*** DATA TO PROCESS Section Begins ***

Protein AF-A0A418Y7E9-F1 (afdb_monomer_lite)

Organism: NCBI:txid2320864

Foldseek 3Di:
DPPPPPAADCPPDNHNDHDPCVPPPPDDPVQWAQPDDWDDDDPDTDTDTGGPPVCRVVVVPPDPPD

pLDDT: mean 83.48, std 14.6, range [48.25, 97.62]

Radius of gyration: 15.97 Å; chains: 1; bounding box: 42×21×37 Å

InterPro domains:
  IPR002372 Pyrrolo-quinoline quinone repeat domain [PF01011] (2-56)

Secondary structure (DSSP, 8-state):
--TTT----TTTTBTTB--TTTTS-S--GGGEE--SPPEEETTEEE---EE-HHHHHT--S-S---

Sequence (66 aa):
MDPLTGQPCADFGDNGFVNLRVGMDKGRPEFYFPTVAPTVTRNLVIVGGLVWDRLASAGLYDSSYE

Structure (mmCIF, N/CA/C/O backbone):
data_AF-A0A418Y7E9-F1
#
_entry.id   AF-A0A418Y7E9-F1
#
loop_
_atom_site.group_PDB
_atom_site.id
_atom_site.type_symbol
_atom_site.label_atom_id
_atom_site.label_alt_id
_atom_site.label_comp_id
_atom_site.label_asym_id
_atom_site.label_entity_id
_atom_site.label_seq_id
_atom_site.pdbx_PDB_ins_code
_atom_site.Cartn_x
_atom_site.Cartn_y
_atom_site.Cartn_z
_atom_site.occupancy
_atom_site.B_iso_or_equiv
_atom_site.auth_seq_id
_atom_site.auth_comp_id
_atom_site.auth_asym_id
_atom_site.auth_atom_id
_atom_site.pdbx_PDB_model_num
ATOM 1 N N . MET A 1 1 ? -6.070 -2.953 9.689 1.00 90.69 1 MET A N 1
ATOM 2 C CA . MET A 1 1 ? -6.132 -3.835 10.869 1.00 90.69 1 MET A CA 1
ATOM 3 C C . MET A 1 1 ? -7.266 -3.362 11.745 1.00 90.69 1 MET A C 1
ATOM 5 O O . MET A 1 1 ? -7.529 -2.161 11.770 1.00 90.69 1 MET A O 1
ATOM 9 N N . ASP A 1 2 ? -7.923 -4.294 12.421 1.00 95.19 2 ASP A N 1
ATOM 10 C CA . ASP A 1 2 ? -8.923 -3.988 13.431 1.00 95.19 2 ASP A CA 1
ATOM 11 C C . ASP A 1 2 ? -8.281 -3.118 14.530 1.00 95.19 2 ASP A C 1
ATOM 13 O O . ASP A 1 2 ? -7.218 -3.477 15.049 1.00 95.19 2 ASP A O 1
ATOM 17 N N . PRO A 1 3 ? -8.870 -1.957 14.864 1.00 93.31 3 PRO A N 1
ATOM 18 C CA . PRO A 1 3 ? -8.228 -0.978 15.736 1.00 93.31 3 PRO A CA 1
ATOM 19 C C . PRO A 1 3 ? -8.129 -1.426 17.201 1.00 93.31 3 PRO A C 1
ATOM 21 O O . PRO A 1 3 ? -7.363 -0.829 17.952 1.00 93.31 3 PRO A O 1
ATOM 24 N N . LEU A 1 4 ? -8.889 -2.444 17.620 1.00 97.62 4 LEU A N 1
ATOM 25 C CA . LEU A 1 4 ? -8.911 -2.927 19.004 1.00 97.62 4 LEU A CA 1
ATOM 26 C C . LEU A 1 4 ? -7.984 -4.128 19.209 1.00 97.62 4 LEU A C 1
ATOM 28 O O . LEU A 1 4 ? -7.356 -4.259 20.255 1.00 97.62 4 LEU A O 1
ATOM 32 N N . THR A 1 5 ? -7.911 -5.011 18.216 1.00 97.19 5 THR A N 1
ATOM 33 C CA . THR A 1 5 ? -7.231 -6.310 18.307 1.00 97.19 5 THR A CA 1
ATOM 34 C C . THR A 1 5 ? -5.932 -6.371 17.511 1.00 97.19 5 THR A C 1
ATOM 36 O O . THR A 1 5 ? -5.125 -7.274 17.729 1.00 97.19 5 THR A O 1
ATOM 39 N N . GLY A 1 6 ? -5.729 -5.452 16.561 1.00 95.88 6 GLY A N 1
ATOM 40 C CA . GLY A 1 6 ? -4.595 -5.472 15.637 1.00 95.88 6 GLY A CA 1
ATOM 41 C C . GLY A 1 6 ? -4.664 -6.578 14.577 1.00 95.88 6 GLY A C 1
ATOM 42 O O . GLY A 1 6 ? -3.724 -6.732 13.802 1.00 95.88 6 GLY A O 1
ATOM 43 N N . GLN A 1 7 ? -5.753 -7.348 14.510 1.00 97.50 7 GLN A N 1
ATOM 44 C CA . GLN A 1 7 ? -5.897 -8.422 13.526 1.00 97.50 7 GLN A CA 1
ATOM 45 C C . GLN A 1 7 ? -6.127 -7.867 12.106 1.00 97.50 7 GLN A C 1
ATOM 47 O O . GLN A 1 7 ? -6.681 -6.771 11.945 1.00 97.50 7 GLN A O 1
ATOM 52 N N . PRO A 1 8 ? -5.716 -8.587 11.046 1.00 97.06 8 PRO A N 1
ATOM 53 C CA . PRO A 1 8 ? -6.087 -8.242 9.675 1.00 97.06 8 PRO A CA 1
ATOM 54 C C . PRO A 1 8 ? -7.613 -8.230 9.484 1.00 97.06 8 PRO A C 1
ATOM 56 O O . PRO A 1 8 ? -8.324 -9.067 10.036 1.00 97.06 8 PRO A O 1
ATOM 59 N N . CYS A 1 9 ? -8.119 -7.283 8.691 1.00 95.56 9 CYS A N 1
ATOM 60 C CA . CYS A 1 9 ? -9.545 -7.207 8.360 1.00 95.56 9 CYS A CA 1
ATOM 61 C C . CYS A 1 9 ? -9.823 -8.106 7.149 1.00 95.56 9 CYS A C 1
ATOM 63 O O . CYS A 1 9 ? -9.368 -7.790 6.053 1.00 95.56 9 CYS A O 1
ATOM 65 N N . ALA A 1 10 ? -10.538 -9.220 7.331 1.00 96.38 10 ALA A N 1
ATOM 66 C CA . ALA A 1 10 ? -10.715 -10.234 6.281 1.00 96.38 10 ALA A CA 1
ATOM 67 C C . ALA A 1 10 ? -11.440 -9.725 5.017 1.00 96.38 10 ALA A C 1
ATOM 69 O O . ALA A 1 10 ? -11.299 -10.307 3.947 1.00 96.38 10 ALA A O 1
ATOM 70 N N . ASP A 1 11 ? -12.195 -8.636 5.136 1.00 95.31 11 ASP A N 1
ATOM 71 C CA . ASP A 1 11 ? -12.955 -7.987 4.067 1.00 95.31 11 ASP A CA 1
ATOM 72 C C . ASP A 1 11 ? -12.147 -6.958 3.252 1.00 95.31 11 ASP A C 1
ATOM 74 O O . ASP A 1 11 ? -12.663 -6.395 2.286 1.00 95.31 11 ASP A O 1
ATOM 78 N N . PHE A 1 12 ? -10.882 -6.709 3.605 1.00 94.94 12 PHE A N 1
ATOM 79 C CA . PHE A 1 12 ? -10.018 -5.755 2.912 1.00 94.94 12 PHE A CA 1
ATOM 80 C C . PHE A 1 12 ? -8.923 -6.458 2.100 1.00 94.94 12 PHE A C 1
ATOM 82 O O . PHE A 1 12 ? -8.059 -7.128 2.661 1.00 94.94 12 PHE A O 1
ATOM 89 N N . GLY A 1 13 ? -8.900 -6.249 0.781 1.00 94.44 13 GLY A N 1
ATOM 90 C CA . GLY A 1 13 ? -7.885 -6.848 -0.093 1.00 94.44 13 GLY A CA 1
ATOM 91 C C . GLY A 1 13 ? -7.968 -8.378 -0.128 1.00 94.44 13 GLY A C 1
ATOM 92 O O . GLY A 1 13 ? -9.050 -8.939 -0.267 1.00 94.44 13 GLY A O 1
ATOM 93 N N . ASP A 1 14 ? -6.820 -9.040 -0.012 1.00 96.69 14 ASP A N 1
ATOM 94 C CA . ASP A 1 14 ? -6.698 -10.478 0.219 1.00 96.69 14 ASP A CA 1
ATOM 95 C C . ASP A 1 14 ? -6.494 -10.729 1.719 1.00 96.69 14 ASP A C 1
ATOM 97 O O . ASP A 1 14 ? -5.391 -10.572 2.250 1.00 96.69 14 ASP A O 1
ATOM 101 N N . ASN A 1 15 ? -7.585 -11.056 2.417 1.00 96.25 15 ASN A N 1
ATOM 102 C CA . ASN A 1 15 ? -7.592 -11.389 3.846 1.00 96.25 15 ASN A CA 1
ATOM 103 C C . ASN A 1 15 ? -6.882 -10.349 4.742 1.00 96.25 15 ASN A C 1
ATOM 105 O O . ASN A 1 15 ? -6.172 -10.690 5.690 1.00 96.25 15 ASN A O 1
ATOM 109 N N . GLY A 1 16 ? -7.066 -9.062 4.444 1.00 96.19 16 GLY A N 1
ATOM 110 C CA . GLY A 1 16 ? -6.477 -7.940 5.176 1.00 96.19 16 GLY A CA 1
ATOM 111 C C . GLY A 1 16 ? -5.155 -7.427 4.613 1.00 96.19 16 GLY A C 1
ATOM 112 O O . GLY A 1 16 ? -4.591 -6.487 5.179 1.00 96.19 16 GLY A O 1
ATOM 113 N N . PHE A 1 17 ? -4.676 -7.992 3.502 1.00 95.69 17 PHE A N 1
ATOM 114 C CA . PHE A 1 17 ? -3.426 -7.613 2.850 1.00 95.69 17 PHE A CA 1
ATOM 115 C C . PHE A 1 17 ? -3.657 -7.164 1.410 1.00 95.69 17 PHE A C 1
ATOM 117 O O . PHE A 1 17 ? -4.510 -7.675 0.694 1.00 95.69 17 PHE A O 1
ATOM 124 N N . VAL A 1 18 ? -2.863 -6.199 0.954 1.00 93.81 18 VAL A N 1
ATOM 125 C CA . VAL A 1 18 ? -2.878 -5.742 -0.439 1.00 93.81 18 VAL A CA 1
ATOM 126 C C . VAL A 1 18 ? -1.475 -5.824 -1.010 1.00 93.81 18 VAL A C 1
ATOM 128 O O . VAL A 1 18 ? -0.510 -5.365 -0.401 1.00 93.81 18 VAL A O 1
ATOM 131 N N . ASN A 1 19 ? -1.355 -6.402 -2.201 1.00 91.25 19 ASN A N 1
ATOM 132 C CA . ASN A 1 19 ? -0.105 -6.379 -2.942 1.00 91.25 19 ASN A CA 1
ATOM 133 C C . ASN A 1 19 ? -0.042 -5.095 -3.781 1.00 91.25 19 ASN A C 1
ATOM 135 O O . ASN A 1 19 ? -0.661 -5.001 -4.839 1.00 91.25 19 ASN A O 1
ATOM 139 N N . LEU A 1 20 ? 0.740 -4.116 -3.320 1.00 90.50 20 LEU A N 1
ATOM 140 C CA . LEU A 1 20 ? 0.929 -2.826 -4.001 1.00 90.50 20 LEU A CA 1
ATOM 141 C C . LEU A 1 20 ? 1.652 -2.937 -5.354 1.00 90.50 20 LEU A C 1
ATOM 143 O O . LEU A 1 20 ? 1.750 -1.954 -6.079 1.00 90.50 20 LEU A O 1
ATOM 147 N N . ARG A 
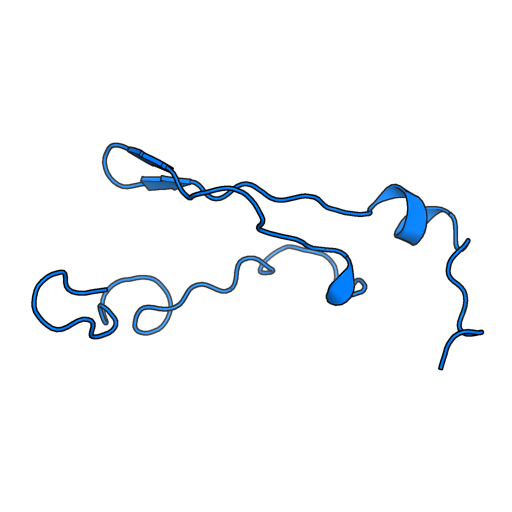1 21 ? 2.161 -4.124 -5.696 1.00 85.38 21 ARG A N 1
ATOM 148 C CA . ARG A 1 21 ? 2.872 -4.389 -6.950 1.00 85.38 21 ARG A CA 1
ATOM 149 C C . ARG A 1 21 ? 1.972 -4.931 -8.055 1.00 85.38 21 ARG A C 1
ATOM 151 O O . ARG A 1 21 ? 2.451 -5.178 -9.159 1.00 85.38 21 ARG A O 1
ATOM 158 N N . VAL A 1 22 ? 0.689 -5.168 -7.781 1.00 88.38 22 VAL A N 1
ATOM 159 C CA . VAL A 1 22 ? -0.256 -5.614 -8.813 1.00 88.38 22 VAL A CA 1
ATOM 160 C C . VAL A 1 22 ? -0.325 -4.557 -9.917 1.00 88.38 22 VAL A C 1
ATOM 162 O O . VAL A 1 22 ? -0.530 -3.379 -9.645 1.00 88.38 22 VAL A O 1
ATOM 165 N N . GLY A 1 23 ? -0.133 -4.981 -11.167 1.00 85.06 23 GLY A N 1
ATOM 166 C CA . GLY A 1 23 ? -0.113 -4.087 -12.329 1.00 85.06 23 GLY A CA 1
ATOM 167 C C . GLY A 1 23 ? 1.223 -3.379 -12.580 1.00 85.06 23 GLY A C 1
ATOM 168 O O . GLY A 1 23 ? 1.358 -2.719 -13.607 1.00 85.06 23 GLY A O 1
ATOM 169 N N . MET A 1 24 ? 2.221 -3.540 -11.704 1.00 83.00 24 MET A N 1
ATOM 170 C CA . MET A 1 24 ? 3.603 -3.183 -12.026 1.00 83.00 24 MET A CA 1
ATOM 171 C C . MET A 1 24 ? 4.212 -4.272 -12.917 1.00 83.00 24 MET A C 1
ATOM 173 O O . MET A 1 24 ? 3.887 -5.453 -12.773 
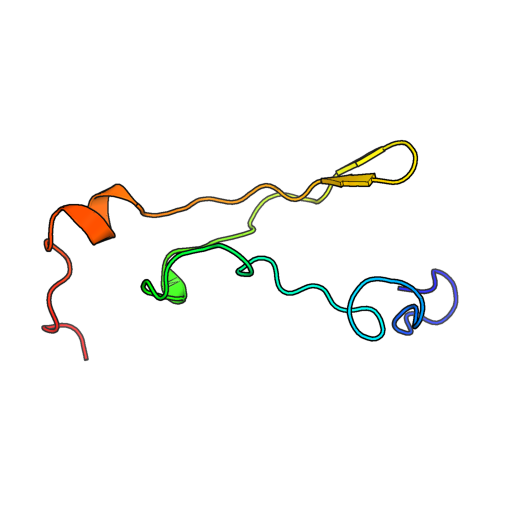1.00 83.00 24 MET A O 1
ATOM 177 N N . ASP A 1 25 ? 5.108 -3.886 -13.829 1.00 75.19 25 ASP A N 1
ATOM 178 C CA . ASP A 1 25 ? 5.892 -4.859 -14.592 1.00 75.19 25 ASP A CA 1
ATOM 179 C C . ASP A 1 25 ? 6.695 -5.767 -13.636 1.00 75.19 25 ASP A C 1
ATOM 181 O O . ASP A 1 25 ? 6.974 -5.396 -12.490 1.00 75.19 25 ASP A O 1
ATOM 185 N N . LYS A 1 26 ? 7.119 -6.947 -14.106 1.00 68.00 26 LYS A N 1
ATOM 186 C CA . LYS A 1 26 ? 7.942 -7.924 -13.360 1.00 68.00 26 LYS A CA 1
ATOM 187 C C . LYS A 1 26 ? 9.352 -7.416 -13.028 1.00 68.00 26 LYS A C 1
ATOM 189 O O . LYS A 1 26 ? 10.238 -8.210 -12.722 1.00 68.00 26 LYS A O 1
ATOM 194 N N . GLY A 1 27 ? 9.563 -6.107 -13.106 1.00 67.56 27 GLY A N 1
ATOM 195 C CA . GLY A 1 27 ? 10.789 -5.444 -12.732 1.00 67.56 27 GLY A CA 1
ATOM 196 C C . GLY A 1 27 ? 11.216 -5.750 -11.298 1.00 67.56 27 GLY A C 1
ATOM 197 O O . GLY A 1 27 ? 10.524 -6.375 -10.490 1.00 67.56 27 GLY A O 1
ATOM 198 N N . ARG A 1 28 ? 12.407 -5.257 -10.999 1.00 71.25 28 ARG A N 1
ATOM 199 C CA . ARG A 1 28 ? 13.183 -5.519 -9.791 1.00 71.25 28 ARG A CA 1
ATOM 200 C C . ARG A 1 28 ? 12.419 -5.117 -8.519 1.00 71.25 28 ARG A C 1
ATOM 202 O O . ARG A 1 28 ? 12.053 -3.943 -8.380 1.00 71.25 28 ARG A O 1
ATOM 209 N N . PRO A 1 29 ? 12.070 -6.058 -7.618 1.00 77.44 29 PRO A N 1
ATOM 210 C CA . PRO A 1 29 ? 11.213 -5.750 -6.488 1.00 77.44 29 PRO A CA 1
ATOM 211 C C . PRO A 1 29 ? 11.772 -4.745 -5.497 1.00 77.44 29 PRO A C 1
ATOM 213 O O . PRO A 1 29 ? 11.008 -3.966 -4.928 1.00 77.44 29 PRO A O 1
ATOM 216 N N . GLU A 1 30 ? 13.088 -4.695 -5.396 1.00 81.00 30 GLU A N 1
ATOM 217 C CA . GLU A 1 30 ? 13.855 -3.748 -4.610 1.00 81.00 30 GLU A CA 1
ATOM 218 C C . GLU A 1 30 ? 13.758 -2.298 -5.106 1.00 81.00 30 GLU A C 1
ATOM 220 O O . GLU A 1 30 ? 14.255 -1.413 -4.429 1.00 81.00 30 GLU A O 1
ATOM 225 N N . PHE A 1 31 ? 13.127 -2.015 -6.252 1.00 83.56 31 PHE A N 1
ATOM 226 C CA . PHE A 1 31 ? 13.008 -0.650 -6.788 1.00 83.56 31 PHE A CA 1
ATOM 227 C C . PHE A 1 31 ? 11.711 0.074 -6.418 1.00 83.56 31 PHE A C 1
ATOM 229 O O . PHE A 1 31 ? 11.496 1.194 -6.885 1.00 83.56 31 PHE A O 1
ATOM 236 N N . TYR A 1 32 ? 10.852 -0.534 -5.597 1.00 86.81 32 TYR A N 1
ATOM 237 C CA . TYR A 1 32 ? 9.639 0.101 -5.086 1.00 86.81 32 TYR A CA 1
ATOM 238 C C . TYR A 1 32 ? 9.727 0.319 -3.578 1.00 86.81 32 TYR A C 1
ATOM 240 O O . TYR A 1 32 ? 9.839 -0.636 -2.811 1.00 86.81 32 TYR A O 1
ATOM 248 N N . PHE A 1 33 ? 9.621 1.578 -3.157 1.00 87.88 33 PHE A N 1
ATOM 249 C CA . PHE A 1 33 ? 9.789 1.979 -1.765 1.00 87.88 33 PHE A CA 1
ATOM 250 C C . PHE A 1 33 ? 8.557 2.751 -1.271 1.00 87.88 33 PHE A C 1
ATOM 252 O O . PHE A 1 33 ? 8.444 3.957 -1.522 1.00 87.88 33 PHE A O 1
ATOM 259 N N . PRO A 1 34 ? 7.626 2.101 -0.551 1.00 86.12 34 PRO A N 1
ATOM 260 C CA . PRO A 1 34 ? 6.489 2.773 0.073 1.00 86.12 34 PRO A CA 1
ATOM 261 C C . PRO A 1 34 ? 6.932 3.438 1.388 1.00 86.12 34 PRO A C 1
ATOM 263 O O . PRO A 1 34 ? 6.668 2.946 2.480 1.00 86.12 34 PRO A O 1
ATOM 266 N N . THR A 1 35 ? 7.672 4.543 1.288 1.00 84.56 35 THR A N 1
ATOM 267 C CA . THR A 1 35 ? 8.250 5.262 2.443 1.00 84.56 35 THR A CA 1
ATOM 268 C C . THR A 1 35 ? 7.319 6.309 3.048 1.00 84.56 35 THR A C 1
ATOM 270 O O . THR A 1 35 ? 7.632 6.891 4.086 1.00 84.56 35 THR A O 1
ATOM 273 N N . VAL A 1 36 ? 6.184 6.578 2.402 1.00 86.69 36 VAL A N 1
ATOM 274 C CA . VAL A 1 36 ? 5.253 7.639 2.793 1.00 86.69 36 VAL A CA 1
ATOM 275 C C . VAL A 1 36 ? 4.146 7.063 3.671 1.00 86.69 36 VAL A C 1
ATOM 277 O O . VAL A 1 36 ? 3.608 5.994 3.382 1.00 86.69 36 VAL A O 1
ATOM 280 N N . ALA A 1 37 ? 3.773 7.792 4.726 1.00 93.44 37 ALA A N 1
ATOM 281 C CA . ALA A 1 37 ? 2.620 7.433 5.542 1.00 93.44 37 ALA A CA 1
ATOM 282 C C . ALA A 1 37 ? 1.340 7.387 4.677 1.00 93.44 37 ALA A C 1
ATOM 284 O O . ALA A 1 37 ? 1.102 8.302 3.881 1.00 93.44 37 ALA A O 1
ATOM 285 N N . PRO A 1 38 ? 0.499 6.350 4.816 1.00 93.94 38 PRO A N 1
ATOM 286 C CA . PRO A 1 38 ? -0.732 6.248 4.046 1.00 93.94 38 PRO A CA 1
ATOM 287 C C . PRO A 1 38 ? -1.735 7.334 4.454 1.00 93.94 38 PRO A C 1
ATOM 289 O O . PRO A 1 38 ? -1.850 7.684 5.629 1.00 93.94 38 PRO A O 1
ATOM 292 N N . THR A 1 39 ? -2.505 7.835 3.486 1.00 96.75 39 THR A N 1
ATOM 293 C CA . THR A 1 39 ? -3.633 8.746 3.738 1.00 96.75 39 THR A CA 1
ATOM 294 C C . THR A 1 39 ? -4.948 7.993 3.613 1.00 96.75 39 THR A C 1
ATOM 296 O O . THR A 1 39 ? -5.226 7.397 2.574 1.00 96.75 39 THR A O 1
ATOM 299 N N . VAL A 1 40 ? -5.787 8.061 4.646 1.00 94.94 40 VAL A N 1
ATOM 300 C CA . VAL A 1 40 ? -7.162 7.551 4.593 1.00 94.94 40 VAL A CA 1
ATOM 301 C C . VAL A 1 40 ? -8.105 8.710 4.285 1.00 94.94 40 VAL A C 1
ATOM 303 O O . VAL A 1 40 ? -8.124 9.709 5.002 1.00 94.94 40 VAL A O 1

*** DATA TO PROCESS Section Ends ***

**WHAT NEEDS TO BE DONE:** Within the entries above, give again exactly the lines starting at the one that contains "ATOM 168 O O" and ending at the one that contains "ATOM 179 C C", leaving out the pictures.

**TASK RESPONSE:**
ATOM 168 O O . GLY A 1 23 ? 1.358 -2.719 -13.607 1.00 85.06 23 GLY A O 1
ATOM 169 N N . MET A 1 24 ? 2.221 -3.540 -11.704 1.00 83.00 24 MET A N 1
ATOM 170 C CA . MET A 1 24 ? 3.603 -3.183 -12.026 1.00 83.00 24 MET A CA 1
ATOM 171 C C . MET A 1 24 ? 4.212 -4.272 -12.917 1.00 83.00 24 MET A C 1
ATOM 173 O O . MET A 1 24 ? 3.887 -5.453 -12.773 
1.00 83.00 24 MET A O 1
ATOM 177 N N . ASP A 1 25 ? 5.108 -3.886 -13.829 1.00 75.19 25 ASP A N 1
ATOM 178 C CA . ASP A 1 25 ? 5.892 -4.859 -14.592 1.00 75.19 25 ASP A CA 1
ATOM 179 C C . ASP A 1 25 ? 6.695 -5.767 -13.636 1.00 75.19 25 ASP A C 1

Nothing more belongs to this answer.